Since a 2017 study sounded the alarm, I've been telling younger people that they're at an increased risk for colorectal cancer. In fact, if you were born between 1981 and 1996, you have twice the risk of people born in 1950.
Today, fully one-third of colorectal cancer patients are under 55. And if you're 55 or younger when you're diagnosed, you're 60% more likely to have more advanced disease.
That's why it's important to know the symptoms of increased risk for early-onset colorectal cancer.
A study published in the Journal of the National Cancer Institute reveals many younger people experience abdominal pain, rectal bleeding, persistent diarrhea, and/or iron deficiency anemia three months to two years before diagnosis.
Having any one of those symptoms almost doubles the risk in people under 50. Having two symptoms boosts the risk 350% (that's 3.5 times the risk). And having three or more of the symptoms at that age increases the risk 650%.

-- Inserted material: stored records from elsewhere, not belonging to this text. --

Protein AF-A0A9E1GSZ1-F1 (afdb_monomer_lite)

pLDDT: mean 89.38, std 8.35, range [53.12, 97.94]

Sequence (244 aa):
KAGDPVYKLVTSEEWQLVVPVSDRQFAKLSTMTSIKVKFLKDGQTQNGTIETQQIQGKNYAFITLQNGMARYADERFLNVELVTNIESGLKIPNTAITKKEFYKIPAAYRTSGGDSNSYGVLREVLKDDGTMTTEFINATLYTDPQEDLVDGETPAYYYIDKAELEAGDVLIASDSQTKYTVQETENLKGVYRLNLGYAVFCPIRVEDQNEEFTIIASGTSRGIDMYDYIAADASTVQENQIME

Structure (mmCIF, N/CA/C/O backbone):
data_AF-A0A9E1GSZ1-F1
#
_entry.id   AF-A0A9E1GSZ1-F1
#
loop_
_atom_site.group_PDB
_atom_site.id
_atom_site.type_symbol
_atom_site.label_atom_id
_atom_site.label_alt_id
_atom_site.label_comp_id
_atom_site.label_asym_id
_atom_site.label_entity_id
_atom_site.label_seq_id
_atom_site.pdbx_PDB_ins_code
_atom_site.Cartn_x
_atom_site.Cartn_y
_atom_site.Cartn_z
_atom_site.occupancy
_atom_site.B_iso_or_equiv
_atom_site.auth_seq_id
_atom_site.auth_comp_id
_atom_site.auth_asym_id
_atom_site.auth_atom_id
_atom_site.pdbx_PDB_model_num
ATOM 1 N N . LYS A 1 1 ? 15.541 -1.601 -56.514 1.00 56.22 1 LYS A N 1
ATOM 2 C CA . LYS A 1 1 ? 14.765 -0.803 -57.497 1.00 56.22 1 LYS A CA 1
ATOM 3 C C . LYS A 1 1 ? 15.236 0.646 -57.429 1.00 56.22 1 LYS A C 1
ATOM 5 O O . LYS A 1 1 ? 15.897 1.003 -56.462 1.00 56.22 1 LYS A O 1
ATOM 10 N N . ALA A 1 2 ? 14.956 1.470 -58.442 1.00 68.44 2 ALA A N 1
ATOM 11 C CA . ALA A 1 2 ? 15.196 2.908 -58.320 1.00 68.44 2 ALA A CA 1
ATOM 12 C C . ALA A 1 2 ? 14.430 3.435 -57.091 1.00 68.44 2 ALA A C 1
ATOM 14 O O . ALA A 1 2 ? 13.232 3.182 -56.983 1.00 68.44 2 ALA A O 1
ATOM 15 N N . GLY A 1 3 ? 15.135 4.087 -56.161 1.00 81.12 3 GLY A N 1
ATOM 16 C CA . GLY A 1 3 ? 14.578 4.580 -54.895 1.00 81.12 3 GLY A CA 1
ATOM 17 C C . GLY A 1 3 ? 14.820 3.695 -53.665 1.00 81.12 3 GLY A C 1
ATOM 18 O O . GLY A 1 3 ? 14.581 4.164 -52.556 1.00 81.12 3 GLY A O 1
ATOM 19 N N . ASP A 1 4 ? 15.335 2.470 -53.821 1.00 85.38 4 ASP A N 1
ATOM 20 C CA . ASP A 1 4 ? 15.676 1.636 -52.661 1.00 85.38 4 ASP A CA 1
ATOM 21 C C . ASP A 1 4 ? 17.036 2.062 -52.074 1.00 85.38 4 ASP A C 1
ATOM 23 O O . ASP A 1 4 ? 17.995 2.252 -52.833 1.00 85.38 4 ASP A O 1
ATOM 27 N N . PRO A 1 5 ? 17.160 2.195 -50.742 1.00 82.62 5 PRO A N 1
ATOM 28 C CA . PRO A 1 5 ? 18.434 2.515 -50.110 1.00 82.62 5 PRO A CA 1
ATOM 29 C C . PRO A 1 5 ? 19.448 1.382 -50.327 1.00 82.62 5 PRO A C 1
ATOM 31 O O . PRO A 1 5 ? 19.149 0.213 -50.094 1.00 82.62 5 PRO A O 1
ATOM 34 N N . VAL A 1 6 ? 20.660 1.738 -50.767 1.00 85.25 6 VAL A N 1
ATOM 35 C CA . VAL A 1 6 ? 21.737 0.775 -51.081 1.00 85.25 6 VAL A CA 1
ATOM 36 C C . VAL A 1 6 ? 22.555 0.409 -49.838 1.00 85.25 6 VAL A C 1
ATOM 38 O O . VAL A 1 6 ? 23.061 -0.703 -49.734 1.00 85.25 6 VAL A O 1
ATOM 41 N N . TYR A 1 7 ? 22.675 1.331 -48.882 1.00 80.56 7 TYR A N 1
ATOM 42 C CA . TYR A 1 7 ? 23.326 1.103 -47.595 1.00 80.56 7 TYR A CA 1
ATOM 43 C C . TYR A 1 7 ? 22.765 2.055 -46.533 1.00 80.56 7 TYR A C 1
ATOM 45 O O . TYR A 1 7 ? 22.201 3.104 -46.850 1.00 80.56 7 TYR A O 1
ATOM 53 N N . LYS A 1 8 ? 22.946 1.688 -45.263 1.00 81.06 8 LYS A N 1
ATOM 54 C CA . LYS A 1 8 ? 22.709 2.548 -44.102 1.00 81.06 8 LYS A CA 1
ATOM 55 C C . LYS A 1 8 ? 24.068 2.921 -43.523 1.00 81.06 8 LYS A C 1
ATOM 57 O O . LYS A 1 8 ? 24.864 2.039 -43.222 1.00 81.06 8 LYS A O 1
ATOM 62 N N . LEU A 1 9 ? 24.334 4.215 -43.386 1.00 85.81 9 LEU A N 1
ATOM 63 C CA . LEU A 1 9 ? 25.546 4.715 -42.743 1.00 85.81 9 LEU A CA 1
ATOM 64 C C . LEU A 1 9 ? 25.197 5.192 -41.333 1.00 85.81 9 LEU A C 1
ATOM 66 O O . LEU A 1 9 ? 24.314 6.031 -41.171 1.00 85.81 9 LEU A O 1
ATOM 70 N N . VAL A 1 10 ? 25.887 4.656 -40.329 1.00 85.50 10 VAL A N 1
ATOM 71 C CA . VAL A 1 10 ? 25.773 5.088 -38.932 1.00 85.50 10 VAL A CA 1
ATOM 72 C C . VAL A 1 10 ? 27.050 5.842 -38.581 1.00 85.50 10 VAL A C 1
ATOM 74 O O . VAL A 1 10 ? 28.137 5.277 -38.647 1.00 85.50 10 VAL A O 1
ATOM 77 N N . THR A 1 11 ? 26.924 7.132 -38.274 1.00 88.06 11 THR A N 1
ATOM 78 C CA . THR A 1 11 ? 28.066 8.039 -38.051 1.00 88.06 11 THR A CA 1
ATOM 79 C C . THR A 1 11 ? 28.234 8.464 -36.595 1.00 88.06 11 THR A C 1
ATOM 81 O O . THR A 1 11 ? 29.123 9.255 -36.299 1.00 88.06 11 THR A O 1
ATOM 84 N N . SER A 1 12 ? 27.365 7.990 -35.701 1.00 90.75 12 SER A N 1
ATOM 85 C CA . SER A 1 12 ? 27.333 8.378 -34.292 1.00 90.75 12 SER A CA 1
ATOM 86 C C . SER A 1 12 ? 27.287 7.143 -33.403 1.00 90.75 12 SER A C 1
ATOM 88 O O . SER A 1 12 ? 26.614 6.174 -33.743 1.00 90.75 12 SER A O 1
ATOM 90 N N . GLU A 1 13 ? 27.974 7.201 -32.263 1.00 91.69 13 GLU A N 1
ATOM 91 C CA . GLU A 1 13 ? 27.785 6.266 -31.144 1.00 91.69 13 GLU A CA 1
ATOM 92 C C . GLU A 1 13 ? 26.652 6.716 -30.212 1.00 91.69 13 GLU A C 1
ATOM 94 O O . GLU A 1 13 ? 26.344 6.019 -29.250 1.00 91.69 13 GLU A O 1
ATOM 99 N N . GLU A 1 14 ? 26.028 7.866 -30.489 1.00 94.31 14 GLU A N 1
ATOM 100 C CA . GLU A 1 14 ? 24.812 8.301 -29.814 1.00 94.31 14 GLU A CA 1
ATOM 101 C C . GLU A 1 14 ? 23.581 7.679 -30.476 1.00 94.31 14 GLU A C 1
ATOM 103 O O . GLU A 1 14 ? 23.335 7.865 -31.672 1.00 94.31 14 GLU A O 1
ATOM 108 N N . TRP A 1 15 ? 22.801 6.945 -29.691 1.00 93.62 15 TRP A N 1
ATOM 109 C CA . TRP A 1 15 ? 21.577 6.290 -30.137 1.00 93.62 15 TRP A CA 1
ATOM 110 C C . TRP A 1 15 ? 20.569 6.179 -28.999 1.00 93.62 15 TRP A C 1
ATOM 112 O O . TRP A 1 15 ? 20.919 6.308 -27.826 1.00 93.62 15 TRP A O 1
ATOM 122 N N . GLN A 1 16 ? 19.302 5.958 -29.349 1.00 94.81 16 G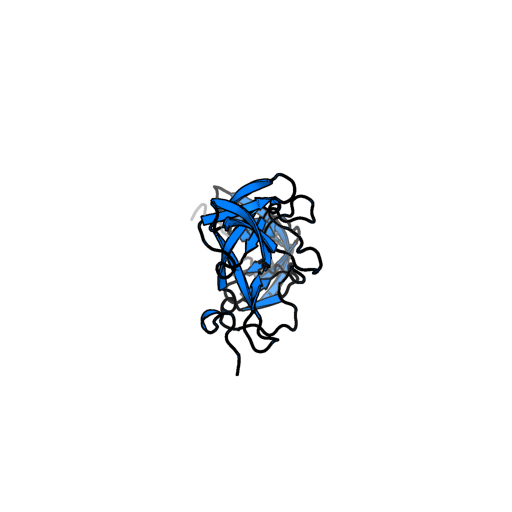LN A N 1
ATOM 123 C CA . GLN A 1 16 ? 18.210 5.907 -28.383 1.00 94.81 16 GLN A CA 1
ATOM 124 C C . GLN A 1 16 ? 17.504 4.557 -28.377 1.00 94.81 16 GLN A C 1
ATOM 126 O O . GLN A 1 16 ? 17.112 4.033 -29.422 1.00 94.81 16 GLN A O 1
ATOM 131 N N . LEU A 1 17 ? 17.271 4.041 -27.173 1.00 95.75 17 LEU A N 1
ATOM 132 C CA . LEU A 1 17 ? 16.247 3.037 -26.917 1.00 95.75 17 LEU A CA 1
ATOM 133 C C . LEU A 1 17 ? 14.935 3.744 -26.591 1.00 95.75 17 LEU A C 1
ATOM 135 O O . LEU A 1 17 ? 14.904 4.632 -25.742 1.00 95.75 17 LEU A O 1
ATOM 139 N N . VAL A 1 18 ? 13.850 3.314 -27.229 1.00 96.56 18 VAL A N 1
ATOM 140 C CA . VAL A 1 18 ? 12.496 3.788 -26.929 1.00 96.56 18 VAL A CA 1
ATOM 141 C C . VAL A 1 18 ? 11.706 2.614 -26.376 1.00 96.56 18 VAL A C 1
ATOM 143 O O . VAL A 1 18 ? 11.454 1.639 -27.085 1.00 96.56 18 VAL A O 1
ATOM 146 N N . VAL A 1 19 ? 11.334 2.698 -25.103 1.00 95.81 19 VAL A N 1
ATOM 147 C CA . VAL A 1 19 ? 10.688 1.609 -24.365 1.00 95.81 19 VAL A CA 1
ATOM 148 C C . VAL A 1 19 ? 9.263 2.034 -24.006 1.00 95.81 19 VAL A C 1
ATOM 150 O O . VAL A 1 19 ? 9.104 3.053 -23.333 1.00 95.81 19 VAL A O 1
ATOM 153 N N . PRO A 1 20 ? 8.214 1.310 -24.438 1.00 95.06 20 PRO A N 1
ATOM 154 C CA . PRO A 1 20 ? 6.865 1.547 -23.935 1.00 95.06 20 PRO A CA 1
ATOM 155 C C . PRO A 1 20 ? 6.795 1.147 -22.458 1.00 95.06 20 PRO A C 1
ATOM 157 O O . PRO A 1 20 ? 7.281 0.081 -22.081 1.00 95.06 20 PRO A O 1
ATOM 160 N N . VAL A 1 21 ? 6.185 1.987 -21.627 1.00 94.19 21 VAL A N 1
ATOM 161 C CA . VAL A 1 21 ? 6.124 1.786 -20.173 1.00 94.19 21 VAL A CA 1
ATOM 162 C C . VAL A 1 21 ? 4.696 1.942 -19.651 1.00 94.19 21 VAL A C 1
ATOM 164 O O . VAL A 1 21 ? 3.876 2.642 -20.242 1.00 94.19 21 VAL A O 1
ATOM 167 N N . SER A 1 22 ? 4.385 1.271 -18.544 1.00 91.38 22 SER A N 1
ATOM 168 C CA . SER A 1 22 ? 3.124 1.461 -17.808 1.00 91.38 22 SER A CA 1
ATOM 169 C C . SER A 1 22 ? 3.079 2.817 -17.092 1.00 91.38 22 SER A C 1
ATOM 171 O O . SER A 1 22 ? 4.117 3.447 -16.901 1.00 91.38 22 SER A O 1
ATOM 173 N N . ASP A 1 23 ? 1.902 3.255 -16.634 1.00 88.31 23 ASP A N 1
ATOM 174 C CA . ASP A 1 23 ? 1.754 4.496 -15.850 1.00 88.31 23 ASP A CA 1
ATOM 175 C C . ASP A 1 23 ? 2.627 4.499 -14.586 1.00 88.31 23 ASP A C 1
ATOM 177 O O . ASP A 1 23 ? 3.304 5.485 -14.294 1.00 88.31 23 ASP A O 1
ATOM 181 N N . ARG A 1 24 ? 2.694 3.361 -13.880 1.00 83.38 24 ARG A N 1
ATOM 182 C CA . ARG A 1 24 ? 3.550 3.202 -12.694 1.00 83.38 24 ARG A CA 1
ATOM 183 C C . ARG A 1 24 ? 5.031 3.362 -13.039 1.00 83.38 24 ARG A C 1
ATOM 185 O O . ARG A 1 24 ? 5.753 4.083 -12.356 1.00 83.38 24 ARG A O 1
ATOM 192 N N . GLN A 1 25 ? 5.485 2.698 -14.102 1.00 87.88 25 GLN A N 1
ATOM 193 C CA . GLN A 1 25 ? 6.870 2.813 -14.561 1.00 87.88 25 GLN A CA 1
ATOM 194 C C . GLN A 1 25 ? 7.180 4.232 -15.037 1.00 87.88 25 GLN A C 1
ATOM 196 O O . GLN A 1 25 ? 8.244 4.747 -14.722 1.00 87.88 25 GLN A O 1
ATOM 201 N N . PHE A 1 26 ? 6.260 4.881 -15.750 1.00 92.19 26 PHE A N 1
ATOM 202 C CA . PHE A 1 26 ? 6.424 6.257 -16.208 1.00 92.19 26 PHE A CA 1
ATOM 203 C C . PHE A 1 26 ? 6.624 7.219 -15.036 1.00 92.19 26 PHE A C 1
ATOM 205 O O . PHE A 1 26 ? 7.603 7.960 -15.028 1.00 92.19 26 PHE A O 1
ATOM 212 N N . ALA A 1 27 ? 5.762 7.150 -14.017 1.00 88.62 27 ALA A N 1
ATOM 213 C CA . ALA A 1 27 ? 5.887 7.973 -12.818 1.00 88.62 27 ALA A CA 1
ATOM 214 C C . ALA A 1 27 ? 7.255 7.780 -12.141 1.00 88.62 27 ALA A C 1
ATOM 216 O O . ALA A 1 27 ? 7.946 8.760 -11.873 1.00 88.62 27 ALA A O 1
ATOM 217 N N . LYS A 1 28 ? 7.705 6.529 -11.970 1.00 84.88 28 LYS A N 1
ATOM 218 C CA . LYS A 1 28 ? 9.018 6.217 -11.378 1.00 84.88 28 LYS A CA 1
ATOM 219 C C . LYS A 1 28 ? 10.174 6.754 -12.226 1.00 84.88 28 LYS A C 1
ATOM 221 O O . LYS A 1 28 ? 11.030 7.483 -11.728 1.00 84.88 28 LYS A O 1
ATOM 226 N N . LEU A 1 29 ? 10.180 6.437 -13.519 1.00 91.62 29 LEU A N 1
ATOM 227 C CA . LEU A 1 29 ? 11.257 6.789 -14.445 1.00 91.62 29 LEU A CA 1
ATOM 228 C C . LEU A 1 29 ? 11.346 8.299 -14.710 1.00 91.62 29 LEU A C 1
ATOM 230 O O . LEU A 1 29 ? 12.445 8.796 -14.928 1.00 91.62 29 LEU A O 1
ATOM 234 N N . SER A 1 30 ? 10.233 9.035 -14.639 1.00 92.25 30 SER A N 1
ATOM 235 C CA . SER A 1 30 ? 10.200 10.491 -14.853 1.00 92.25 30 SER A CA 1
ATOM 236 C C . SER A 1 30 ? 10.993 11.301 -13.823 1.00 92.25 30 SER A C 1
ATOM 238 O O . SER A 1 30 ? 11.356 12.444 -14.087 1.00 92.25 30 SER A O 1
ATOM 240 N N . THR A 1 31 ? 11.295 10.705 -12.666 1.00 90.06 31 THR A N 1
ATOM 241 C CA . THR A 1 31 ? 12.105 11.330 -11.608 1.00 90.06 31 THR A CA 1
ATOM 242 C C . THR A 1 31 ? 13.610 11.130 -11.811 1.00 90.06 31 THR A C 1
ATOM 244 O O . THR A 1 31 ? 14.420 11.756 -11.127 1.00 90.06 31 THR A O 1
ATOM 247 N N . MET A 1 32 ? 14.003 10.254 -12.740 1.00 90.38 32 MET A N 1
ATOM 248 C CA . MET A 1 32 ? 15.393 9.883 -12.983 1.00 90.38 32 MET A CA 1
ATOM 249 C C . MET A 1 32 ? 15.981 10.688 -14.142 1.00 90.38 32 MET A C 1
ATOM 251 O O . MET A 1 32 ? 15.300 11.001 -15.111 1.00 90.38 32 MET A O 1
ATOM 255 N N . THR A 1 33 ? 17.284 10.956 -14.079 1.00 94.38 33 THR A N 1
ATOM 256 C CA . THR A 1 33 ? 18.050 11.571 -15.181 1.00 94.38 33 THR A CA 1
ATOM 257 C C . THR A 1 33 ? 19.010 10.588 -15.848 1.00 94.38 33 THR A C 1
ATOM 259 O O . THR A 1 33 ? 19.466 10.810 -16.969 1.00 94.38 33 THR A O 1
ATOM 262 N N . SER A 1 34 ? 19.311 9.471 -15.184 1.00 93.50 34 SER A N 1
ATOM 263 C CA . SER A 1 34 ? 20.154 8.401 -15.706 1.00 93.50 34 SER A CA 1
ATOM 264 C C . SER A 1 34 ? 19.610 7.040 -15.302 1.00 93.50 34 SER A C 1
ATOM 266 O O . SER A 1 34 ? 19.027 6.891 -14.228 1.00 93.50 34 SER A O 1
ATOM 268 N N . ILE A 1 35 ? 19.824 6.039 -16.151 1.00 94.31 35 ILE A N 1
ATOM 269 C CA . ILE A 1 35 ? 19.414 4.665 -15.895 1.00 94.31 35 ILE A CA 1
ATOM 270 C C . ILE A 1 35 ? 20.461 3.672 -16.385 1.00 94.31 35 ILE A C 1
ATOM 272 O O . ILE A 1 35 ? 21.090 3.868 -17.426 1.00 94.31 35 ILE A O 1
ATOM 276 N N . LYS A 1 36 ? 20.623 2.574 -15.644 1.00 94.19 36 LYS A N 1
ATOM 277 C CA . LYS A 1 36 ? 21.402 1.425 -16.101 1.00 94.19 36 LYS A CA 1
ATOM 278 C C . LYS A 1 36 ? 20.501 0.489 -16.902 1.00 94.19 36 LYS A C 1
ATOM 280 O O . LYS A 1 36 ? 19.459 0.054 -16.422 1.00 94.19 36 LYS A O 1
ATOM 285 N N . VAL A 1 37 ? 20.941 0.145 -18.102 1.00 95.38 37 VAL A N 1
ATOM 286 C CA . VAL A 1 37 ? 20.290 -0.787 -19.022 1.00 95.38 37 VAL A CA 1
ATOM 287 C C . VAL A 1 37 ? 21.126 -2.055 -19.091 1.00 95.38 37 VAL A C 1
ATOM 289 O O . VAL A 1 37 ? 22.333 -1.979 -19.319 1.00 95.38 37 VAL A O 1
ATOM 292 N N . LYS A 1 38 ? 20.503 -3.219 -18.910 1.00 94.94 38 LYS A N 1
ATOM 293 C CA . LYS A 1 38 ? 21.112 -4.527 -19.175 1.00 94.94 38 LYS A CA 1
ATOM 294 C C . LYS A 1 38 ? 20.513 -5.119 -20.445 1.00 94.94 38 LYS A C 1
ATOM 296 O O . LYS A 1 38 ? 19.308 -5.322 -20.536 1.00 94.94 38 LYS A O 1
ATOM 301 N N . PHE A 1 39 ? 21.359 -5.406 -21.421 1.00 95.25 39 PHE A N 1
ATOM 302 C CA . PHE A 1 39 ? 20.977 -6.010 -22.689 1.00 95.25 39 PHE A CA 1
ATOM 303 C C . PHE A 1 39 ? 20.899 -7.525 -22.532 1.00 95.25 39 PHE A C 1
ATOM 305 O O . PHE A 1 39 ? 21.885 -8.172 -22.189 1.00 95.25 39 PHE A O 1
ATOM 312 N N . LEU A 1 40 ? 19.732 -8.116 -22.795 1.00 94.25 40 LEU A N 1
ATOM 313 C CA . LEU A 1 40 ? 19.546 -9.560 -22.617 1.00 94.25 40 LEU A CA 1
ATOM 314 C C . LEU A 1 40 ? 20.252 -10.395 -23.690 1.00 94.25 40 LEU A C 1
ATOM 316 O O . LEU A 1 40 ? 20.536 -11.564 -23.458 1.00 94.25 40 LEU A O 1
ATOM 320 N N . LYS A 1 41 ? 20.565 -9.794 -24.845 1.00 92.50 41 LYS A N 1
ATOM 321 C CA . LYS A 1 41 ? 21.256 -10.460 -25.960 1.00 92.50 41 LYS A CA 1
ATOM 322 C C . LYS A 1 41 ? 22.620 -11.027 -25.553 1.00 92.50 41 LYS A C 1
ATOM 324 O O . LYS A 1 41 ? 22.978 -12.117 -25.984 1.00 92.50 41 LYS A O 1
ATOM 329 N N . ASP A 1 42 ? 23.385 -10.276 -24.768 1.00 93.62 42 ASP A N 1
ATOM 330 C CA . ASP A 1 42 ? 24.776 -10.586 -24.416 1.00 93.62 42 ASP A CA 1
ATOM 331 C C . ASP A 1 42 ? 25.095 -10.362 -22.923 1.00 93.62 42 ASP A C 1
ATOM 333 O O . ASP A 1 42 ? 26.239 -10.526 -22.496 1.00 93.62 42 ASP A O 1
ATOM 337 N N . GLY A 1 43 ? 24.091 -9.988 -22.124 1.00 91.62 43 GLY A N 1
ATOM 338 C CA . GLY A 1 43 ? 24.203 -9.733 -20.689 1.00 91.62 43 GLY A CA 1
ATOM 339 C C . GLY A 1 43 ? 24.913 -8.427 -20.330 1.00 91.62 43 GLY A C 1
ATOM 340 O O . GLY A 1 43 ? 25.225 -8.207 -19.160 1.00 91.62 43 GLY A O 1
ATOM 341 N N . GLN A 1 44 ? 25.208 -7.567 -21.304 1.00 94.25 44 GLN A N 1
ATOM 342 C CA . GLN A 1 44 ? 26.061 -6.402 -21.094 1.00 94.25 44 GLN A CA 1
ATOM 343 C C . GLN A 1 44 ? 25.268 -5.230 -20.537 1.00 94.25 44 GLN A C 1
ATOM 345 O O . GLN A 1 44 ? 24.069 -5.107 -20.769 1.00 94.25 44 GLN A O 1
ATOM 350 N N . THR A 1 45 ? 25.935 -4.361 -19.781 1.00 93.75 45 THR A N 1
ATOM 351 C CA . THR A 1 45 ? 25.272 -3.244 -19.102 1.00 93.75 45 THR A CA 1
ATOM 352 C C . THR A 1 45 ? 25.850 -1.908 -19.521 1.00 93.75 45 THR A C 1
ATOM 354 O O . THR A 1 45 ? 27.071 -1.769 -19.602 1.00 93.75 45 THR A O 1
ATOM 357 N N . GLN A 1 46 ? 24.990 -0.914 -19.712 1.00 93.62 46 GLN A N 1
ATOM 358 C CA . GLN A 1 46 ? 25.374 0.456 -20.044 1.00 93.62 46 GLN A CA 1
ATOM 359 C C . GLN A 1 46 ? 24.532 1.444 -19.242 1.00 93.62 46 GLN A C 1
ATOM 361 O O . GLN A 1 46 ? 23.384 1.156 -18.917 1.00 93.62 46 GLN A O 1
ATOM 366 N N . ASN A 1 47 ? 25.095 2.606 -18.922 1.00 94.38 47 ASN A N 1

Starting at age 45, everyone should be screened for colon cancer. A well-performed colonoscopy is 98% accurate and allows for removal of precancerous polyps.
The at-home tests range from 92% accuracy for the stool DNA test (Cologuard) for people at average risk to 75% to 79% for FIT (fecal immunochemical test). And they're not good at detecting polyps — so important for preventing cancer.
If you're 45 or older and haven't had a colonoscopy, schedule one, and then ask if and when at-home tests are safe for you.